Raccolta News di Economia e Finanza aggiornate in tempo reale

“Siamo qui non per delegittimare uno stato, Israele, ma per legittimare uno stato: la Palestina. Mi impegno a rianimare i negoziati con Israele”. Lo ha dichiarato il presidente dell’Anp Abu Mazen al Palazzo di vetro, poco prima che l’Assemblea Generale dell’Onu desse il via libera alla risoluzione che riconosce la Palestina come “Stato osservatore non membro dell’Onu”.

La risoluzione è stata votata con 138 voti favorevoli, tra cui l’Italia. I paesi che hanno votato contro sono stati 9, 41 gli astenuti.

Dopo essere stato accolto da un lungo applauso, Abu Mazen ha chiesto all’Onu di dare alla Palestina “un certificato di nascita come stato“. “La Palestina partecipa all’Assemblea Generale oggi perché crede nella pace e la sua gente ne ha un disperato bisogno – ha continuato – il popolo palestinese in questi giorni bui guarda all’Onu con grande speranza per la fine delle ingiustizie e per un futuro di giustizia e di pace. Il voto è l’ultima chance per salvare la soluzione dei due stati”.

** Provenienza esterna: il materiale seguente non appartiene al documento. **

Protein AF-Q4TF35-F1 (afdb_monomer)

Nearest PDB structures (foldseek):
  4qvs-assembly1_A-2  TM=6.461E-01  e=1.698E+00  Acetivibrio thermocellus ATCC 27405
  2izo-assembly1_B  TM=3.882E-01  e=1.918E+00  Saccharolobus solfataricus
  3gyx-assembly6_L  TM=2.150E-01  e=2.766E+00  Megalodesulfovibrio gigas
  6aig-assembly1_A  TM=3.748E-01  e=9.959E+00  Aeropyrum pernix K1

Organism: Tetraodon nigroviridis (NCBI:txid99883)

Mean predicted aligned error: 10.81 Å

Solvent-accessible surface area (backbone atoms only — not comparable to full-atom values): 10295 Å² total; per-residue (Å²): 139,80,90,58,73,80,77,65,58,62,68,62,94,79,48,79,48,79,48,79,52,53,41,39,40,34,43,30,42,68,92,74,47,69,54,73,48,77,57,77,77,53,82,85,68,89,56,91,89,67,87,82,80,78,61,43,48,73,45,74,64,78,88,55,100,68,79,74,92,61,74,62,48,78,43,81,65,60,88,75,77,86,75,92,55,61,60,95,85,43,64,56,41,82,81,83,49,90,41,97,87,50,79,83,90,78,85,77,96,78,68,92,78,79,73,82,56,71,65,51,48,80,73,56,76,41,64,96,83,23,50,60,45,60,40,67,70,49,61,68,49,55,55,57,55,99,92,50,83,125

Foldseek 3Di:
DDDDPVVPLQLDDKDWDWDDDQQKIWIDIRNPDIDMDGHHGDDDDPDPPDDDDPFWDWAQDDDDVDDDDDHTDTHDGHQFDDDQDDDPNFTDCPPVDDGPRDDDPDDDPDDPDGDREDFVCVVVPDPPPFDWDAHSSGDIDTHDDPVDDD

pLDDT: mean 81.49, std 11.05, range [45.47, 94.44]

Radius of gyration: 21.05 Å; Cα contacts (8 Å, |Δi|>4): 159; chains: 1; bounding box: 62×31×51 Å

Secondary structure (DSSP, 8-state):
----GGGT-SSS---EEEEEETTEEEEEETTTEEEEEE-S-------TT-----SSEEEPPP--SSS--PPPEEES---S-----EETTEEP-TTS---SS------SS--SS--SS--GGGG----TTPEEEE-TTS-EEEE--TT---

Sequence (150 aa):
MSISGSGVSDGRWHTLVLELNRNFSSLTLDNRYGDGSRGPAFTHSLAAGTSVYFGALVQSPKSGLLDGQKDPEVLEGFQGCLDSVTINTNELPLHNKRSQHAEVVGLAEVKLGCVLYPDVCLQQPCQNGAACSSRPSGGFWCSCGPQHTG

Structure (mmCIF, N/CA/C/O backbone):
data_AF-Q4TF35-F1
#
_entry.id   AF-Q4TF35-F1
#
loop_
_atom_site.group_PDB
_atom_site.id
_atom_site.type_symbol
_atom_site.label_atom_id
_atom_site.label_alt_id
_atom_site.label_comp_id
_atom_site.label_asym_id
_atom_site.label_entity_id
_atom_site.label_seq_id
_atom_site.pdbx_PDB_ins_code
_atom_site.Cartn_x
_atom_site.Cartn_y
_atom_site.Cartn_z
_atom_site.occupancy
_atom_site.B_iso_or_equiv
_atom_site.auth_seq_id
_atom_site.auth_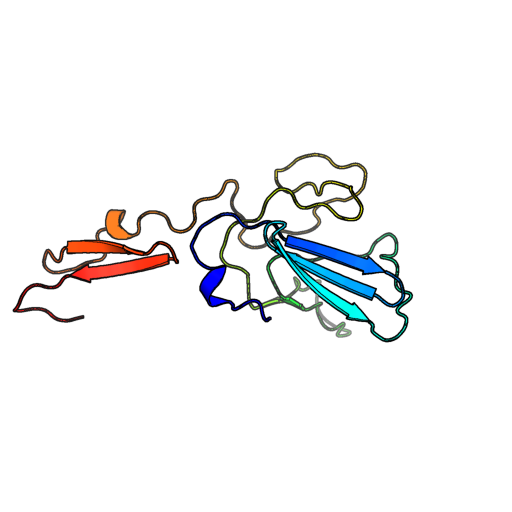comp_id
_atom_site.auth_asym_id
_atom_site.auth_atom_id
_atom_site.pdbx_PDB_model_num
ATOM 1 N N . MET A 1 1 ? -10.986 11.102 -15.979 1.00 45.47 1 MET A N 1
ATOM 2 C CA . MET A 1 1 ? -11.634 10.684 -14.710 1.00 45.47 1 MET A CA 1
ATOM 3 C C . MET A 1 1 ? -10.549 10.674 -13.640 1.00 45.47 1 MET A C 1
ATOM 5 O O . MET A 1 1 ? -9.393 10.698 -14.035 1.00 45.47 1 MET A O 1
ATOM 9 N N . SER A 1 2 ? -10.866 10.718 -12.341 1.00 57.47 2 SER A N 1
ATOM 10 C CA . SER A 1 2 ? -9.872 10.672 -11.244 1.00 57.47 2 SER A CA 1
ATOM 11 C C . SER A 1 2 ? -10.219 9.544 -10.259 1.00 57.47 2 SER A C 1
ATOM 13 O O . SER A 1 2 ? -11.404 9.288 -10.033 1.00 57.47 2 SER A O 1
ATOM 15 N N . ILE A 1 3 ? -9.212 8.874 -9.680 1.00 61.22 3 ILE A N 1
ATOM 16 C CA . ILE A 1 3 ? -9.397 7.897 -8.593 1.00 61.22 3 ILE A CA 1
ATOM 17 C C . ILE A 1 3 ? -9.668 8.688 -7.314 1.00 61.22 3 ILE A C 1
ATOM 19 O O . ILE A 1 3 ? -8.785 9.373 -6.805 1.00 61.22 3 ILE A O 1
ATOM 23 N N . SER A 1 4 ? -10.890 8.613 -6.790 1.00 63.25 4 SER A N 1
ATOM 24 C CA . SER A 1 4 ? -11.224 9.248 -5.510 1.00 63.25 4 SER A CA 1
ATOM 25 C C . SER A 1 4 ? -10.841 8.317 -4.358 1.00 63.25 4 SER A C 1
ATOM 27 O O . SER A 1 4 ? -11.313 7.183 -4.310 1.00 63.25 4 SER A O 1
ATOM 29 N N . GLY A 1 5 ? -10.023 8.793 -3.411 1.00 61.09 5 GLY A N 1
ATOM 30 C CA . GLY A 1 5 ? -9.517 7.987 -2.286 1.00 61.09 5 GLY A CA 1
ATOM 31 C C . GLY A 1 5 ? -10.603 7.374 -1.388 1.00 61.09 5 GLY A C 1
ATOM 32 O O . GLY A 1 5 ? -10.393 6.320 -0.801 1.00 61.09 5 GLY A O 1
ATOM 33 N N . SER A 1 6 ? -11.799 7.967 -1.331 1.00 61.16 6 SER A N 1
ATOM 34 C CA . SER A 1 6 ? -12.937 7.415 -0.582 1.00 61.16 6 SER A CA 1
ATOM 35 C C . SER A 1 6 ? -13.540 6.148 -1.200 1.00 61.16 6 SER A C 1
ATOM 37 O O . SER A 1 6 ? -14.213 5.405 -0.494 1.00 61.16 6 SER A O 1
ATOM 39 N N . GLY A 1 7 ? -13.316 5.893 -2.494 1.00 76.81 7 GLY A N 1
ATOM 40 C CA . GLY A 1 7 ? -13.850 4.719 -3.191 1.00 76.81 7 GLY A CA 1
ATOM 41 C C . GLY A 1 7 ? -12.998 3.456 -3.060 1.00 76.81 7 GLY A C 1
ATOM 42 O O . GLY A 1 7 ? -13.474 2.390 -3.424 1.00 76.81 7 GLY A O 1
ATOM 43 N N . VAL A 1 8 ? -11.761 3.578 -2.567 1.00 84.81 8 VAL A N 1
ATOM 44 C CA . VAL A 1 8 ? -10.800 2.462 -2.435 1.00 84.81 8 VAL A CA 1
ATOM 45 C C . VAL A 1 8 ? -10.542 2.052 -0.985 1.00 84.81 8 VAL A C 1
ATOM 47 O O . VAL A 1 8 ? -10.056 0.960 -0.720 1.00 84.81 8 VAL A O 1
ATOM 50 N N . SER A 1 9 ? -10.885 2.907 -0.021 1.00 83.94 9 SER A N 1
ATOM 51 C CA . SER A 1 9 ? -10.813 2.588 1.411 1.00 83.94 9 SER A CA 1
ATOM 52 C C . SER A 1 9 ? -12.110 1.934 1.904 1.00 83.94 9 SER A C 1
ATOM 54 O O . SER A 1 9 ? -12.653 2.317 2.941 1.00 83.94 9 SER A O 1
ATOM 56 N N . ASP A 1 10 ? -12.645 0.979 1.142 1.00 83.62 10 ASP A N 1
ATOM 57 C CA . ASP A 1 10 ? -13.933 0.318 1.405 1.00 83.62 10 ASP A CA 1
ATOM 58 C C . ASP A 1 10 ? -13.802 -0.987 2.221 1.00 83.62 10 ASP A C 1
ATOM 60 O O . ASP A 1 10 ? -14.797 -1.656 2.507 1.00 83.62 10 ASP A O 1
ATOM 64 N N . GLY A 1 11 ? -12.574 -1.334 2.619 1.00 82.38 11 GLY A N 1
ATOM 65 C CA . GLY A 1 11 ? -12.254 -2.553 3.362 1.00 82.38 11 GLY A CA 1
ATOM 66 C C . GLY A 1 11 ? -12.139 -3.805 2.486 1.00 82.38 11 GLY A C 1
ATOM 67 O O . GLY A 1 11 ? -12.051 -4.913 3.019 1.00 82.38 11 GLY A O 1
ATOM 68 N N . ARG A 1 12 ? -12.149 -3.668 1.156 1.00 87.12 12 ARG A N 1
ATOM 69 C CA . ARG A 1 12 ? -12.000 -4.776 0.207 1.00 87.12 12 ARG A CA 1
ATOM 70 C C . ARG A 1 12 ? -10.605 -4.784 -0.409 1.00 87.12 12 ARG A C 1
ATOM 72 O O . ARG A 1 12 ? -9.856 -3.812 -0.370 1.00 87.12 12 ARG A O 1
ATOM 79 N N . TRP A 1 13 ? -10.247 -5.933 -0.971 1.00 91.56 13 TRP A N 1
ATOM 80 C CA . TRP A 1 13 ? -9.016 -6.071 -1.736 1.00 91.56 13 TRP A CA 1
ATOM 81 C C . TRP A 1 13 ? -9.133 -5.351 -3.076 1.00 91.56 13 TRP A C 1
ATOM 83 O O . TRP A 1 13 ? -10.079 -5.592 -3.826 1.00 91.56 13 TRP A O 1
ATOM 93 N N . HIS A 1 14 ? -8.120 -4.546 -3.382 1.00 92.06 14 HIS A N 1
ATOM 94 C CA . HIS A 1 14 ? -7.951 -3.874 -4.662 1.00 92.06 14 HIS A CA 1
ATOM 95 C C . HIS A 1 14 ? -6.632 -4.288 -5.314 1.00 92.06 14 HIS A C 1
ATOM 97 O O . HIS A 1 14 ? -5.637 -4.530 -4.629 1.00 92.06 14 HIS A O 1
ATOM 103 N N . THR A 1 15 ? -6.613 -4.353 -6.645 1.00 93.75 15 THR A N 1
ATOM 104 C CA . THR A 1 15 ? -5.401 -4.636 -7.426 1.00 93.75 15 THR A CA 1
ATOM 105 C C . THR A 1 15 ? -4.874 -3.353 -8.048 1.00 93.75 15 THR A C 1
ATOM 107 O O . THR A 1 15 ? -5.583 -2.705 -8.816 1.00 93.75 15 THR A O 1
ATOM 110 N N . LEU A 1 16 ? -3.623 -3.011 -7.747 1.00 91.75 16 LEU A N 1
ATOM 111 C CA . LEU A 1 16 ? -2.924 -1.854 -8.302 1.00 91.75 16 LEU A CA 1
ATOM 112 C C . LEU A 1 16 ? -1.790 -2.325 -9.213 1.00 91.75 16 LEU A C 1
ATOM 114 O O . LEU A 1 16 ? -0.930 -3.095 -8.791 1.00 91.75 16 LEU A O 1
ATOM 118 N N . VAL A 1 17 ? -1.768 -1.829 -10.447 1.00 91.94 17 VAL A N 1
ATOM 119 C CA . VAL A 1 17 ? -0.699 -2.089 -11.417 1.00 91.94 17 VAL A CA 1
ATOM 120 C C . VAL A 1 17 ? -0.105 -0.758 -11.852 1.00 91.94 17 VAL A C 1
ATOM 122 O O . VAL A 1 17 ? -0.787 0.049 -12.481 1.00 91.94 17 VAL A O 1
ATOM 125 N N . LEU A 1 18 ? 1.160 -0.530 -11.505 1.00 90.19 18 LEU A N 1
ATOM 126 C CA . LEU A 1 18 ? 1.939 0.617 -11.962 1.00 90.19 18 LEU A CA 1
ATOM 127 C C . LEU A 1 18 ? 2.903 0.157 -13.055 1.00 90.19 18 LEU A C 1
ATOM 129 O O . LEU A 1 18 ? 3.777 -0.671 -12.802 1.00 90.19 18 LEU A O 1
ATOM 133 N N . GLU A 1 19 ? 2.781 0.729 -14.246 1.00 88.62 19 GLU A N 1
ATOM 134 C CA . GLU A 1 19 ? 3.712 0.498 -15.345 1.00 88.62 19 GLU A CA 1
ATOM 135 C C . GLU A 1 19 ? 4.481 1.784 -15.625 1.00 88.62 19 GLU A C 1
ATOM 137 O O . GLU A 1 19 ? 3.905 2.845 -15.874 1.00 88.62 19 GLU A O 1
ATOM 142 N N . LEU A 1 20 ? 5.806 1.684 -15.583 1.00 86.56 20 LEU A N 1
ATOM 143 C CA . LEU A 1 20 ? 6.713 2.776 -15.902 1.00 86.56 20 LEU A CA 1
ATOM 144 C C . LEU A 1 20 ? 7.530 2.384 -17.129 1.00 86.56 20 LEU A C 1
ATOM 146 O O . LEU A 1 20 ? 8.276 1.407 -17.124 1.00 86.56 20 LEU A O 1
ATOM 150 N N . ASN A 1 21 ? 7.396 3.169 -18.187 1.00 82.94 21 ASN A N 1
ATOM 151 C CA . ASN A 1 21 ? 8.207 3.113 -19.393 1.00 82.94 21 ASN A CA 1
ATOM 152 C C . ASN A 1 21 ? 8.918 4.465 -19.565 1.00 82.94 21 ASN A C 1
ATOM 154 O O . ASN A 1 21 ? 8.578 5.43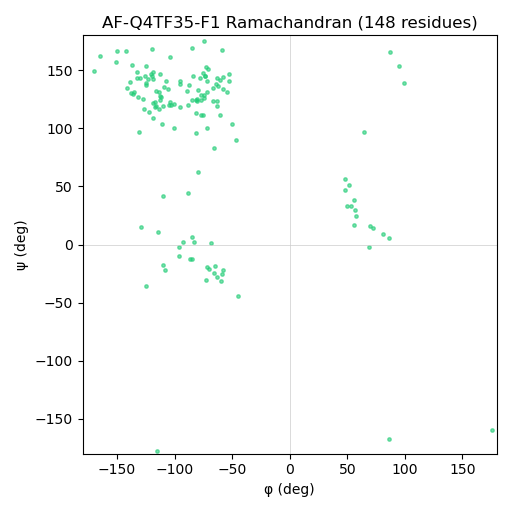6 -18.893 1.00 82.94 21 ASN A O 1
ATOM 158 N N . ARG A 1 22 ? 9.897 4.562 -20.474 1.00 83.81 22 ARG A N 1
ATOM 159 C CA . ARG A 1 22 ? 10.797 5.726 -20.588 1.00 83.81 22 ARG A CA 1
ATOM 160 C C . ARG A 1 22 ? 10.078 7.066 -20.522 1.00 83.81 22 ARG A C 1
ATOM 162 O O . ARG A 1 22 ? 10.568 7.957 -19.859 1.00 83.81 22 ARG A O 1
ATOM 169 N N . ASN A 1 23 ? 8.956 7.232 -21.214 1.00 87.94 23 ASN A N 1
ATOM 170 C CA . ASN A 1 23 ? 8.197 8.485 -21.243 1.00 87.94 23 ASN A CA 1
ATOM 171 C C . ASN A 1 23 ? 6.706 8.294 -20.946 1.00 87.94 23 ASN A C 1
ATOM 173 O O . ASN A 1 23 ? 5.905 9.174 -21.263 1.00 87.94 23 ASN A O 1
ATOM 177 N N . PHE A 1 24 ? 6.321 7.137 -20.415 1.00 87.31 24 PHE A N 1
ATOM 178 C CA . PHE A 1 24 ? 4.926 6.787 -20.193 1.00 87.31 24 PHE A CA 1
ATOM 179 C C . PHE A 1 24 ? 4.771 6.107 -18.842 1.00 87.31 24 PHE A C 1
ATOM 181 O O . PHE A 1 24 ? 5.488 5.153 -18.553 1.00 87.31 24 PHE A O 1
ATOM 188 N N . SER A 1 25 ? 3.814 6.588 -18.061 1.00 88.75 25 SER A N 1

All’intervento di Abu Mazen ha fatto seguito quello dell’ambasciatore israeliano Ron Prosor, che ha detto che “per porre fine al conflitto una volte per tutte l’Anp deve esser pronta a riconoscere Israele come stato ebraico con Gerusalemme capitale. Questa risoluzione non riconosce l’Autorità Palestinese come Stato, perché non ha le caratteristiche per essere uno Stato”, ha aggiunto l’ambasciatore. “Perché si possa arrivare a una pace duratura bisogna garantire la sicurezza”, ha aggiunto Prosor, ribadendo che la risoluzione sull’ammissione della Palestina come stato osservatore non membro dell’Onu “allontana la pace”.

Il discorso di Abu Mazen ha scatenato l’immediata reazione del premier israeliano Benyamin Netanyahu, che ha definito l’intervento del presidente dell’Anp ”ostile e velenoso” e che le parole del leader palestinese non sono quelle di chi “cerca la pace”. ”Il mondo – secondo Netanyahu- ha visto un discorso sobillatore, di tono velenoso, pieno di propaganda menzognera verso le forze armate israeliane e i cittadini israeliani”. La risoluzione dell’Assemblea generale, per il premier israeliano è comunque priva di significato e non cambierà alcunché sul terreno. I palestinesi hanno infranto gli accordi con Israele, e Israele agirà di conseguenza”.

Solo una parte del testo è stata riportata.